I took you home to the USA and you quickly flourished into the feisty, bossy, queen of the world you were always meant to be. In true American fashion you developed a penchant for pole dancing (I have the videos to prove it!) and developed quite a foot fetish. Our antics together quickly got me branded the crazy cat lady of the neighborhood, despite the fact I was in my 30’s when this all began and I only had 1 cat. (Usually to gain admittance into those hallowed halls, you need to be at least 55 and have a minimum of 9 cats.)
While it appears that I rescued you, I think we both know who was really saved in this scenario. At the lowest point in my life, left by my now ex-husband in a foreign country seeking medical care, I reached out to find a helping hand. . .and instead found a paw. At a time I most wanted to keep my heart closed, you pushed your way in with all four tiny paws and stayed.
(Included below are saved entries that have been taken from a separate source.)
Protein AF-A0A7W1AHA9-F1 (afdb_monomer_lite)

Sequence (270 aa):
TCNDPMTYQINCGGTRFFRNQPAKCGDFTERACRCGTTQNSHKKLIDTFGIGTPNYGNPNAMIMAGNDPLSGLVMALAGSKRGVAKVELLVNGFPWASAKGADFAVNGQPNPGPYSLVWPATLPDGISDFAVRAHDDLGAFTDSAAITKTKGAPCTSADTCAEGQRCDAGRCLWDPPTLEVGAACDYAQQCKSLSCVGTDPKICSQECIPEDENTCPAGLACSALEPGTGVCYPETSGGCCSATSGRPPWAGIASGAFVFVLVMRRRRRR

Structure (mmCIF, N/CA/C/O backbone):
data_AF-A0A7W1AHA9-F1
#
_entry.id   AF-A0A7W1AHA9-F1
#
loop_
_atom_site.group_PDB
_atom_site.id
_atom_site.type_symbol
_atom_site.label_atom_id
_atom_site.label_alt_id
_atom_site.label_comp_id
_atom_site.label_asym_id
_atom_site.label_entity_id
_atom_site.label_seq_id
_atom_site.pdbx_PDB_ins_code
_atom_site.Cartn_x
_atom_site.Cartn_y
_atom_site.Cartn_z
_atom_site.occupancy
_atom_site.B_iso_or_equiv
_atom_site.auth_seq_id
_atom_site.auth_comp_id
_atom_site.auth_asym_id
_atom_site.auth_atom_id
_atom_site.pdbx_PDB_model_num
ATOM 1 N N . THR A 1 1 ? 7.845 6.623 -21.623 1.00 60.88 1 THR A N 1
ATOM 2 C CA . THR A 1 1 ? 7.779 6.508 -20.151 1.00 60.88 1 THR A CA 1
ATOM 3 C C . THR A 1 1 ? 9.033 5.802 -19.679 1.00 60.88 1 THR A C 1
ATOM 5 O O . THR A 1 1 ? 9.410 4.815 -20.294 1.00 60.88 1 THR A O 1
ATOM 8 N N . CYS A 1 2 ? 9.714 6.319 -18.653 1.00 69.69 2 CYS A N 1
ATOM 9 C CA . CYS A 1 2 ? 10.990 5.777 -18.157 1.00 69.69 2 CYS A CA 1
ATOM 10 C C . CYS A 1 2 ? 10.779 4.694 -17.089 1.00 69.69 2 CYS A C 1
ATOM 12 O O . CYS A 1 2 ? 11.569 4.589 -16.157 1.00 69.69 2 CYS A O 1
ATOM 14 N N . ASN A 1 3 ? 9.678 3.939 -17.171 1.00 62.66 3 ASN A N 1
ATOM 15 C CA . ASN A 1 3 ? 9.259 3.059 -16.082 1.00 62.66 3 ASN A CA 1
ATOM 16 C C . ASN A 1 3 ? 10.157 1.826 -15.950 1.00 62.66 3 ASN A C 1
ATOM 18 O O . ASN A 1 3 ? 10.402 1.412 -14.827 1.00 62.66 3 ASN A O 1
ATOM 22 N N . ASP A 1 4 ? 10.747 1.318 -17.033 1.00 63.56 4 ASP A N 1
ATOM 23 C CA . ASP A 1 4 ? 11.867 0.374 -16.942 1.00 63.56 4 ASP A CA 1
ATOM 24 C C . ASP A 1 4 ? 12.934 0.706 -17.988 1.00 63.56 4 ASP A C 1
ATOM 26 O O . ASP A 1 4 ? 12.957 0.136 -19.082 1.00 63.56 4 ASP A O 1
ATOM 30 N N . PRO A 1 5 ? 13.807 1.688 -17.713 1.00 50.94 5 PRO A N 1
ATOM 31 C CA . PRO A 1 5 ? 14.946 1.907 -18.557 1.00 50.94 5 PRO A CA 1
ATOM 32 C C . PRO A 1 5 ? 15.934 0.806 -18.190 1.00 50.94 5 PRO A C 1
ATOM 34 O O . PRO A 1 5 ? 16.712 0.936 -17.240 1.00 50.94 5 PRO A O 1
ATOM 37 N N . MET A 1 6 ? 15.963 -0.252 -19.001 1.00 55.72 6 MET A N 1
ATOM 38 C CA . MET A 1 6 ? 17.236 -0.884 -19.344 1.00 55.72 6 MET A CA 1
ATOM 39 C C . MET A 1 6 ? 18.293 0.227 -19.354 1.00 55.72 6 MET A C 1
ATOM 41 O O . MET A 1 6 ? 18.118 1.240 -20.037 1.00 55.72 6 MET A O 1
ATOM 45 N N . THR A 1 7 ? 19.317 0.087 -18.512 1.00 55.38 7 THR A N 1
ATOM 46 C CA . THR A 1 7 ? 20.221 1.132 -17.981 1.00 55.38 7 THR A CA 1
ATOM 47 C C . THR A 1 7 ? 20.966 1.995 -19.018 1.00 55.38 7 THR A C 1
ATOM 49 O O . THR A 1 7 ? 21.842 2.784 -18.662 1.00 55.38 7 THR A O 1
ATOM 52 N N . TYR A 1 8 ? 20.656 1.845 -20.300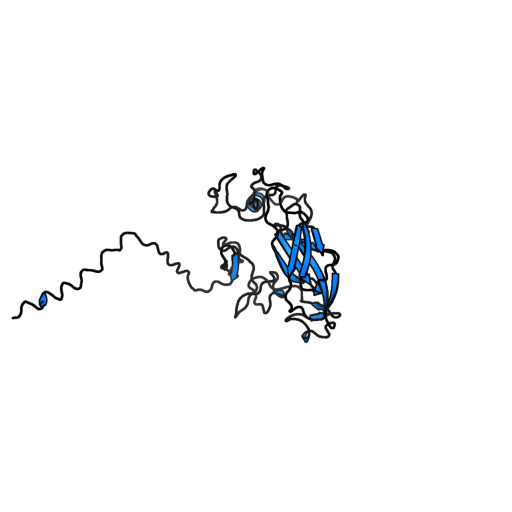 1.00 57.69 8 TYR A N 1
ATOM 53 C CA . TYR A 1 8 ? 21.271 2.477 -21.456 1.00 57.69 8 TYR A CA 1
ATOM 54 C C . TYR A 1 8 ? 20.522 3.725 -21.951 1.00 57.69 8 TYR A C 1
ATOM 56 O O . TYR A 1 8 ? 21.138 4.550 -22.625 1.00 57.69 8 TYR A O 1
ATOM 64 N N . GLN A 1 9 ? 19.242 3.924 -21.599 1.00 62.50 9 GLN A N 1
ATOM 65 C CA . GLN A 1 9 ? 18.528 5.159 -21.953 1.00 62.50 9 GLN A CA 1
ATOM 66 C C . GLN A 1 9 ? 19.088 6.356 -21.165 1.00 62.50 9 GLN A C 1
ATOM 68 O O . GLN A 1 9 ? 18.900 6.489 -19.956 1.00 62.50 9 GLN A O 1
ATOM 73 N N . ILE A 1 10 ? 19.809 7.241 -21.860 1.00 67.25 10 ILE A N 1
ATOM 74 C CA . ILE A 1 10 ? 20.429 8.446 -21.278 1.00 67.25 10 ILE A CA 1
ATOM 75 C C . ILE A 1 10 ? 19.425 9.570 -20.996 1.00 67.25 10 ILE A C 1
ATOM 77 O O . ILE A 1 10 ? 19.737 10.497 -20.257 1.00 67.25 10 ILE A O 1
ATOM 81 N N . ASN A 1 11 ? 18.230 9.481 -21.575 1.00 71.25 11 ASN A N 1
ATOM 82 C CA . ASN A 1 11 ? 17.131 10.433 -21.425 1.00 71.25 11 ASN A CA 1
ATOM 83 C C . ASN A 1 11 ? 16.188 10.082 -20.263 1.00 71.25 11 ASN A C 1
ATOM 85 O O . ASN A 1 11 ? 15.163 10.736 -20.103 1.00 71.25 11 ASN A O 1
ATOM 89 N N . CYS A 1 12 ? 16.529 9.072 -19.460 1.00 68.38 12 CYS A N 1
ATOM 90 C CA . CYS A 1 12 ? 15.835 8.720 -18.229 1.00 68.38 12 CYS A CA 1
ATOM 91 C C . CYS A 1 12 ? 16.746 9.051 -17.043 1.00 68.38 12 CYS A C 1
ATOM 93 O O . CYS A 1 12 ? 17.641 8.287 -16.683 1.00 68.38 12 CYS A O 1
ATOM 95 N N . GLY A 1 13 ? 16.573 10.255 -16.505 1.00 67.56 13 GLY A N 1
ATOM 96 C CA . GLY A 1 13 ? 17.312 10.793 -15.370 1.00 67.56 13 GLY A CA 1
ATOM 97 C C . GLY A 1 13 ? 17.017 10.072 -14.055 1.00 67.56 13 GLY A C 1
ATOM 98 O O . GLY A 1 13 ? 16.203 9.153 -13.980 1.00 67.56 13 GLY A O 1
ATOM 99 N N . GLY A 1 14 ? 17.708 10.502 -12.999 1.00 70.00 14 GLY A N 1
ATOM 100 C CA . GLY A 1 14 ? 17.751 9.794 -11.721 1.00 70.00 14 GLY A CA 1
ATOM 101 C C . GLY A 1 14 ? 18.816 8.693 -11.688 1.00 70.00 14 GLY A C 1
ATOM 102 O O . GLY A 1 14 ? 19.600 8.509 -12.621 1.00 70.00 14 GLY A O 1
ATOM 103 N N . THR A 1 15 ? 18.887 7.975 -10.569 1.00 75.25 15 THR A N 1
ATOM 104 C CA . THR A 1 15 ? 19.795 6.831 -10.432 1.00 75.25 15 THR A CA 1
ATOM 105 C C . THR A 1 15 ? 19.229 5.631 -11.190 1.00 75.25 15 THR A C 1
ATOM 107 O O . THR A 1 15 ? 18.043 5.319 -11.086 1.00 75.25 15 THR A O 1
ATOM 110 N N . ARG A 1 16 ? 20.082 4.956 -11.964 1.00 77.38 16 ARG A N 1
ATOM 111 C CA . ARG A 1 16 ? 19.680 3.834 -12.816 1.00 77.38 16 ARG A CA 1
ATOM 112 C C . ARG A 1 16 ? 19.607 2.546 -12.002 1.00 77.38 16 ARG A C 1
ATOM 114 O O . ARG A 1 16 ? 20.590 2.159 -11.376 1.00 77.38 16 ARG A O 1
ATOM 121 N N . PHE A 1 17 ? 18.463 1.874 -12.058 1.00 80.94 17 PHE A N 1
ATOM 122 C CA . PHE A 1 17 ? 18.233 0.584 -11.415 1.00 80.94 17 PHE A CA 1
ATOM 123 C C . PHE A 1 17 ? 17.484 -0.339 -12.368 1.00 80.94 17 PHE A C 1
ATOM 125 O O . PHE A 1 17 ? 16.566 0.108 -13.049 1.00 80.94 17 PHE A O 1
ATOM 132 N N . PHE A 1 18 ? 17.821 -1.629 -12.347 1.00 83.56 18 PHE A N 1
ATOM 133 C CA . PHE A 1 18 ? 16.926 -2.653 -12.878 1.00 83.56 18 PHE A CA 1
ATOM 134 C C . PHE A 1 18 ? 15.725 -2.759 -11.947 1.00 83.56 18 PHE A C 1
ATOM 136 O O . PHE A 1 18 ? 15.897 -3.053 -10.757 1.00 83.56 18 PHE A O 1
ATOM 143 N N . ARG A 1 19 ? 14.536 -2.465 -12.472 1.00 84.19 19 ARG A N 1
ATOM 144 C CA . ARG A 1 19 ? 13.291 -2.492 -11.706 1.00 84.19 19 ARG A CA 1
ATOM 145 C C . ARG A 1 19 ? 12.805 -3.914 -11.530 1.00 84.19 19 ARG A C 1
ATOM 147 O O . ARG A 1 19 ? 12.923 -4.728 -12.443 1.00 84.19 19 ARG A O 1
ATOM 154 N N . ASN A 1 20 ? 12.254 -4.206 -10.358 1.00 85.75 20 ASN A N 1
ATOM 155 C CA . ASN A 1 20 ? 11.651 -5.505 -10.090 1.00 85.75 20 ASN A CA 1
ATOM 156 C C . ASN A 1 20 ? 10.225 -5.591 -10.647 1.00 85.75 20 ASN A C 1
ATOM 158 O O . ASN A 1 20 ? 9.270 -5.807 -9.911 1.00 85.75 20 ASN A O 1
ATOM 162 N N . GLN A 1 21 ? 10.084 -5.393 -11.954 1.00 81.56 21 GLN A N 1
ATOM 163 C CA . GLN A 1 21 ? 8.800 -5.468 -12.641 1.00 81.56 21 GLN A CA 1
ATOM 164 C C . GLN A 1 21 ? 8.980 -6.014 -14.062 1.00 81.56 21 GLN A C 1
ATOM 166 O O . GLN A 1 21 ? 10.071 -5.897 -14.628 1.00 81.56 21 GLN A O 1
ATOM 171 N N . PRO A 1 22 ? 7.936 -6.608 -14.660 1.00 80.31 22 PRO A N 1
ATOM 172 C CA . PRO A 1 22 ? 7.954 -6.966 -16.070 1.00 80.31 22 PRO A CA 1
ATOM 173 C C . PRO A 1 22 ? 8.013 -5.715 -16.950 1.00 80.31 22 PRO A C 1
ATOM 175 O O . PRO A 1 22 ? 7.266 -4.759 -16.741 1.00 80.31 22 PRO A O 1
ATOM 178 N N . ALA A 1 23 ? 8.862 -5.737 -17.975 1.00 79.88 23 ALA A N 1
ATOM 179 C CA . ALA A 1 23 ? 8.912 -4.678 -18.971 1.00 79.88 23 ALA A CA 1
ATOM 180 C C . ALA A 1 23 ? 9.106 -5.203 -20.387 1.00 79.88 23 ALA A C 1
ATOM 182 O O . ALA A 1 23 ? 9.606 -6.303 -20.615 1.00 79.88 23 ALA A O 1
ATOM 183 N N . LYS A 1 24 ? 8.719 -4.379 -21.358 1.00 80.69 24 LYS A N 1
ATOM 184 C CA . LYS A 1 24 ? 8.927 -4.638 -22.782 1.00 80.69 24 LYS A CA 1
ATOM 185 C C . LYS A 1 24 ? 10.411 -4.528 -23.129 1.00 80.69 24 LYS A C 1
ATOM 187 O O . LYS A 1 24 ? 11.106 -3.646 -22.633 1.00 80.69 24 LYS A O 1
ATOM 192 N N . CYS A 1 25 ? 10.893 -5.399 -24.010 1.00 80.12 25 CYS A N 1
ATOM 193 C CA . CYS A 1 25 ? 12.297 -5.394 -24.406 1.00 80.12 25 CYS A CA 1
ATOM 194 C C . CYS A 1 25 ? 12.587 -4.361 -25.495 1.00 80.12 25 CYS A C 1
ATOM 196 O O . CYS A 1 25 ? 11.742 -4.066 -26.334 1.00 80.12 25 CYS A O 1
ATOM 198 N N . GLY A 1 26 ? 13.828 -3.872 -25.529 1.00 73.88 26 GLY A N 1
ATOM 199 C CA . GLY A 1 26 ? 14.284 -2.892 -26.516 1.00 73.88 26 GLY A CA 1
ATOM 200 C C . GLY A 1 26 ? 14.938 -1.680 -25.870 1.00 73.88 26 GLY A C 1
ATOM 201 O O . GLY A 1 26 ? 14.694 -1.393 -24.703 1.00 73.88 26 GLY A O 1
ATOM 202 N N . ASP A 1 27 ? 15.794 -0.995 -26.629 1.00 69.69 27 ASP A N 1
ATOM 203 C CA . ASP A 1 27 ? 16.552 0.151 -26.116 1.00 69.69 27 ASP A CA 1
ATOM 204 C C . ASP A 1 27 ? 15.857 1.463 -26.484 1.00 69.69 27 ASP A C 1
ATOM 206 O O . ASP A 1 27 ? 15.433 2.202 -25.607 1.00 69.69 27 ASP A O 1
ATOM 210 N N . PHE A 1 28 ? 15.688 1.731 -27.783 1.00 69.69 28 PHE A N 1
ATOM 211 C CA . PHE A 1 28 ? 14.986 2.919 -28.302 1.00 69.69 28 PHE A CA 1
ATOM 212 C C . PHE A 1 28 ? 13.695 2.576 -29.051 1.00 69.69 28 PHE A C 1
ATOM 214 O O . PHE A 1 28 ? 12.859 3.444 -29.287 1.00 69.69 28 PHE A O 1
ATOM 221 N N . THR A 1 29 ? 13.541 1.312 -29.438 1.00 75.06 29 THR A N 1
ATOM 222 C CA . THR A 1 29 ? 12.356 0.765 -30.096 1.00 75.06 29 THR A CA 1
ATOM 223 C C . THR A 1 29 ? 11.996 -0.547 -29.422 1.00 75.06 29 THR A C 1
ATOM 225 O O . THR A 1 29 ? 12.876 -1.352 -29.106 1.00 75.06 29 THR A O 1
ATOM 228 N N . GLU A 1 30 ? 10.705 -0.736 -29.163 1.00 79.19 30 GLU A N 1
ATOM 229 C CA . GLU A 1 30 ? 10.186 -1.978 -28.601 1.00 79.19 30 GLU A CA 1
ATOM 230 C C . GLU A 1 30 ? 10.467 -3.145 -29.556 1.00 79.19 30 GLU A C 1
ATOM 232 O O . GLU A 1 30 ? 10.269 -3.048 -30.767 1.00 79.19 30 GLU A O 1
ATOM 237 N N . ARG A 1 31 ? 10.933 -4.260 -28.998 1.00 81.56 31 ARG A N 1
ATOM 238 C CA . ARG A 1 31 ? 11.167 -5.523 -29.694 1.00 81.56 31 ARG A CA 1
ATOM 239 C C . ARG A 1 31 ? 10.666 -6.680 -28.843 1.00 81.56 31 ARG A C 1
ATOM 241 O O . ARG A 1 31 ? 10.582 -6.575 -27.621 1.00 81.56 31 ARG A O 1
ATOM 248 N N . ALA A 1 32 ? 10.422 -7.816 -29.488 1.00 81.12 32 ALA A N 1
ATOM 249 C CA . ALA A 1 32 ? 10.102 -9.049 -28.780 1.00 81.12 32 ALA A CA 1
ATOM 250 C C . ALA A 1 32 ? 11.208 -9.406 -27.771 1.00 81.12 32 ALA A C 1
ATOM 252 O O . ALA A 1 32 ? 12.404 -9.354 -28.094 1.00 81.12 32 ALA A O 1
ATOM 253 N N . CYS A 1 33 ? 10.815 -9.770 -26.549 1.00 81.12 33 CYS A N 1
ATOM 254 C CA . CYS A 1 33 ? 11.754 -10.297 -25.571 1.00 81.12 33 CYS A CA 1
ATOM 255 C C . CYS A 1 33 ? 12.224 -11.692 -25.991 1.00 81.12 33 CYS A C 1
ATOM 257 O O . CYS A 1 33 ? 11.480 -12.474 -26.576 1.00 81.12 33 CYS A O 1
ATOM 259 N N . ARG A 1 34 ? 13.477 -12.044 -25.669 1.00 79.12 34 ARG A N 1
ATOM 260 C CA . ARG A 1 34 ? 14.010 -13.386 -25.983 1.00 79.12 34 ARG A CA 1
ATOM 261 C C . ARG A 1 34 ? 13.294 -14.508 -25.228 1.00 79.12 34 ARG A C 1
ATOM 263 O O . ARG A 1 34 ? 13.351 -15.651 -25.662 1.00 79.12 34 ARG A O 1
ATOM 270 N N . CYS A 1 35 ? 12.665 -14.180 -24.103 1.00 75.50 35 CYS A N 1
ATOM 271 C CA . CYS A 1 35 ? 12.023 -15.133 -23.204 1.00 75.50 35 CYS A CA 1
ATOM 272 C C . CYS A 1 35 ? 10.509 -14.893 -23.058 1.00 75.50 35 CYS A C 1
ATOM 274 O O . CYS A 1 35 ? 9.934 -15.385 -22.098 1.00 75.50 35 CYS A O 1
ATOM 276 N N . GLY A 1 36 ? 9.872 -14.134 -23.963 1.00 76.38 36 GLY A N 1
ATOM 277 C CA . GLY A 1 36 ? 8.432 -13.852 -23.888 1.00 76.38 36 GLY A CA 1
ATOM 278 C C . GLY A 1 36 ? 8.020 -12.510 -24.500 1.00 76.38 36 GLY A C 1
ATOM 279 O O . GLY A 1 36 ? 8.695 -11.975 -25.380 1.00 76.38 36 GLY A O 1
ATOM 280 N N . THR A 1 37 ? 6.903 -11.961 -24.023 1.00 77.12 37 THR A N 1
ATOM 281 C CA . THR A 1 37 ? 6.404 -10.616 -24.373 1.00 77.12 37 THR A CA 1
ATOM 282 C C . THR A 1 37 ? 7.043 -9.524 -23.512 1.00 77.12 37 THR A C 1
ATOM 284 O O . THR A 1 37 ? 7.296 -8.422 -23.998 1.00 77.12 37 THR A O 1
ATOM 287 N N . THR A 1 38 ? 7.366 -9.846 -22.258 1.00 79.69 38 THR A N 1
ATOM 288 C CA . THR A 1 38 ? 8.055 -8.976 -21.298 1.00 79.69 38 THR A CA 1
ATOM 289 C C . THR A 1 38 ? 9.221 -9.710 -20.623 1.00 79.69 38 THR A C 1
ATOM 291 O O . THR A 1 38 ? 9.374 -10.927 -20.750 1.00 79.69 38 THR A O 1
ATOM 294 N N . GLN A 1 39 ? 10.093 -8.970 -19.941 1.00 81.31 39 GLN A N 1
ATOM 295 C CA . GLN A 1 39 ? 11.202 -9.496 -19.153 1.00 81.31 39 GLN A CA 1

You have been my constant, loving (sometimes infuriatingly stubborn) companion through divorce, cancer, loss of employment and more autoimmune diseases than you can shake a stick at. You are my family and the only other soul who shares my home. My day begins with your meow for food and ends with you cuddling in my lap.
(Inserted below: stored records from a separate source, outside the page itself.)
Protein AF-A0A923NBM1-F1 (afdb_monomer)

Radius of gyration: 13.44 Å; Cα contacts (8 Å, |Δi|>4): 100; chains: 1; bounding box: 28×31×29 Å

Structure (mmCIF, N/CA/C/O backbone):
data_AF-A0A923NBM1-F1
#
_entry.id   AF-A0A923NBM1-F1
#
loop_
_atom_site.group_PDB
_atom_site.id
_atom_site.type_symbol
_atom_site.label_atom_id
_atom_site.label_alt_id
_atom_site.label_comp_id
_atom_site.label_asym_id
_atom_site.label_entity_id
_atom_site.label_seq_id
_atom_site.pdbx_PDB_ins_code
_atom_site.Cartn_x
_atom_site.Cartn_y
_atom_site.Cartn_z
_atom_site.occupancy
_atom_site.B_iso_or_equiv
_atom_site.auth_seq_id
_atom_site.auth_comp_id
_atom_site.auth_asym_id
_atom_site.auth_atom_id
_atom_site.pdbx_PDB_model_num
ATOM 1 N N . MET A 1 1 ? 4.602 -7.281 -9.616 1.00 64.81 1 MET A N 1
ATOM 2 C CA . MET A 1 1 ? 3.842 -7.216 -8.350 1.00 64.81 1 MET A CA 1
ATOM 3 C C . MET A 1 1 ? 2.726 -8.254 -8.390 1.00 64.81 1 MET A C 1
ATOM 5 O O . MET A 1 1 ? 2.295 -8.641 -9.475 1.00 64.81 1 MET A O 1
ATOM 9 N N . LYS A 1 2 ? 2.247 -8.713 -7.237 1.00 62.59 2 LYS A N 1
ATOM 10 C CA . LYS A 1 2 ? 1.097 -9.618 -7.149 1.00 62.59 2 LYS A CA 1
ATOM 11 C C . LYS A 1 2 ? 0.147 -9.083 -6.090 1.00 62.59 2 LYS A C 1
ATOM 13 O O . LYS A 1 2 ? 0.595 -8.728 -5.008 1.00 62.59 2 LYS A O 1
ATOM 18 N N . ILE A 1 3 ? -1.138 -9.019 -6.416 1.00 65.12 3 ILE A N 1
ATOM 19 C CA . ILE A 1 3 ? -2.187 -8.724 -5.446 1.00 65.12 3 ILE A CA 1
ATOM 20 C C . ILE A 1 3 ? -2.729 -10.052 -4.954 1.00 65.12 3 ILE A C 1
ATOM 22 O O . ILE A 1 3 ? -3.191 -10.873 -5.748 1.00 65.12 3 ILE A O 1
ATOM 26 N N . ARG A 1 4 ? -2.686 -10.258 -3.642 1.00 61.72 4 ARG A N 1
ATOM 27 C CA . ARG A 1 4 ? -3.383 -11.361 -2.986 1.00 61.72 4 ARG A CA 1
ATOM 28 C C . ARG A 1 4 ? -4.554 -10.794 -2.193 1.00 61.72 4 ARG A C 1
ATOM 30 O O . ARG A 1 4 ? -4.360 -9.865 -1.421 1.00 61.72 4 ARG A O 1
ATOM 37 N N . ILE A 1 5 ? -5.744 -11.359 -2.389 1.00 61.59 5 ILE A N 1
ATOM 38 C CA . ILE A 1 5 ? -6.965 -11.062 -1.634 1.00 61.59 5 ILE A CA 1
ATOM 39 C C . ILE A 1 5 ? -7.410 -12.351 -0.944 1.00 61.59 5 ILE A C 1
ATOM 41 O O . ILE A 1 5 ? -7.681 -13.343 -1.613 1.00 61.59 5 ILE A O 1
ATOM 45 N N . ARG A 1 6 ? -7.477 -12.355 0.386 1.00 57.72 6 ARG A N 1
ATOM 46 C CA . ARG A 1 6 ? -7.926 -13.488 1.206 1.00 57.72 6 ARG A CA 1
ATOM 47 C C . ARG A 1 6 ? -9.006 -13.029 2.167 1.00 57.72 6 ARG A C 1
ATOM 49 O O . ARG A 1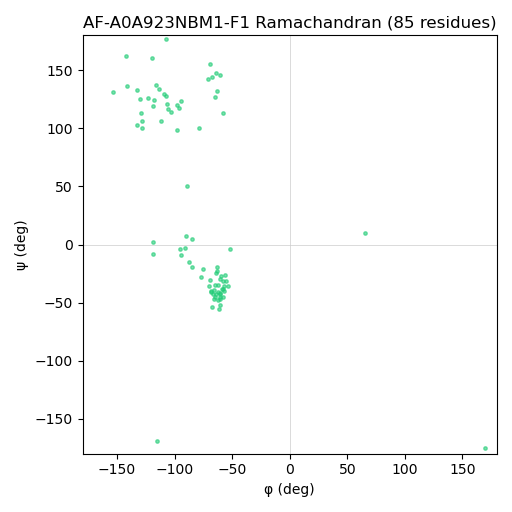 6 ? -8.728 -12.359 3.151 1.00 57.72 6 ARG A O 1
ATOM 56 N N . THR A 1 7 ? -10.235 -13.408 1.886 1.00 59.12 7 THR A N 1
ATOM 57 C CA . THR A 1 7 ? -11.373 -13.229 2.785 1.00 59.12 7 THR A CA 1
ATOM 58 C C . THR A 1 7 ? -11.772 -14.585 3.372 1.00 59.12 7 THR A C 1
ATOM 60 O O . THR A 1 7 ? -11.220 -15.618 2.987 1.00 59.12 7 THR A O 1
ATOM 63 N N . LYS A 1 8 ? -12.765 -14.607 4.275 1.00 59.41 8 LYS A N 1
ATOM 64 C CA . LYS A 1 8 ? -13.343 -15.863 4.797 1.00 59.41 8 LYS A CA 1
ATOM 65 C C . LYS A 1 8 ? -13.865 -16.784 3.677 1.00 59.41 8 LYS A C 1
ATOM 67 O O . LYS A 1 8 ? -13.912 -17.992 3.864 1.00 59.41 8 LYS A O 1
ATOM 72 N N . THR A 1 9 ? -14.245 -16.228 2.524 1.00 55.69 9 THR A N 1
ATOM 73 C CA . THR A 1 9 ? -14.909 -16.951 1.425 1.00 55.69 9 THR A CA 1
ATOM 74 C C . THR A 1 9 ? -14.129 -16.952 0.110 1.00 55.69 9 THR A C 1
ATOM 76 O O . THR A 1 9 ? -14.524 -17.642 -0.825 1.00 55.69 9 THR A O 1
ATOM 79 N N . MET A 1 10 ? -13.034 -16.196 0.001 1.00 41.59 10 MET A N 1
ATOM 80 C CA . MET A 1 10 ? -12.312 -16.017 -1.259 1.00 41.59 10 MET A CA 1
ATOM 81 C C . MET A 1 10 ? -10.803 -15.993 -1.040 1.00 41.59 10 MET A C 1
ATOM 83 O O . MET A 1 10 ? -10.306 -15.293 -0.166 1.00 41.59 10 MET A O 1
ATOM 87 N N . ASN A 1 11 ? -10.063 -16.697 -1.896 1.00 63.03 11 ASN A N 1
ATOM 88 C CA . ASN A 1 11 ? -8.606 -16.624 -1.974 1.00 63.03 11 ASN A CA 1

The baddest of the good girls was freed from her failing body at 11:00am this morning. Later this afternoon I will transport her to Memorial Pet Services in Middleton for an attended cremation beginning at 1:30pm. I will be the last hand to touch her as she goes in and will wait there with her as she changes form. At the end of the two to three hour process I will leave with her ashes. We will be together the entire time.
I cannot fathom how I will live without you.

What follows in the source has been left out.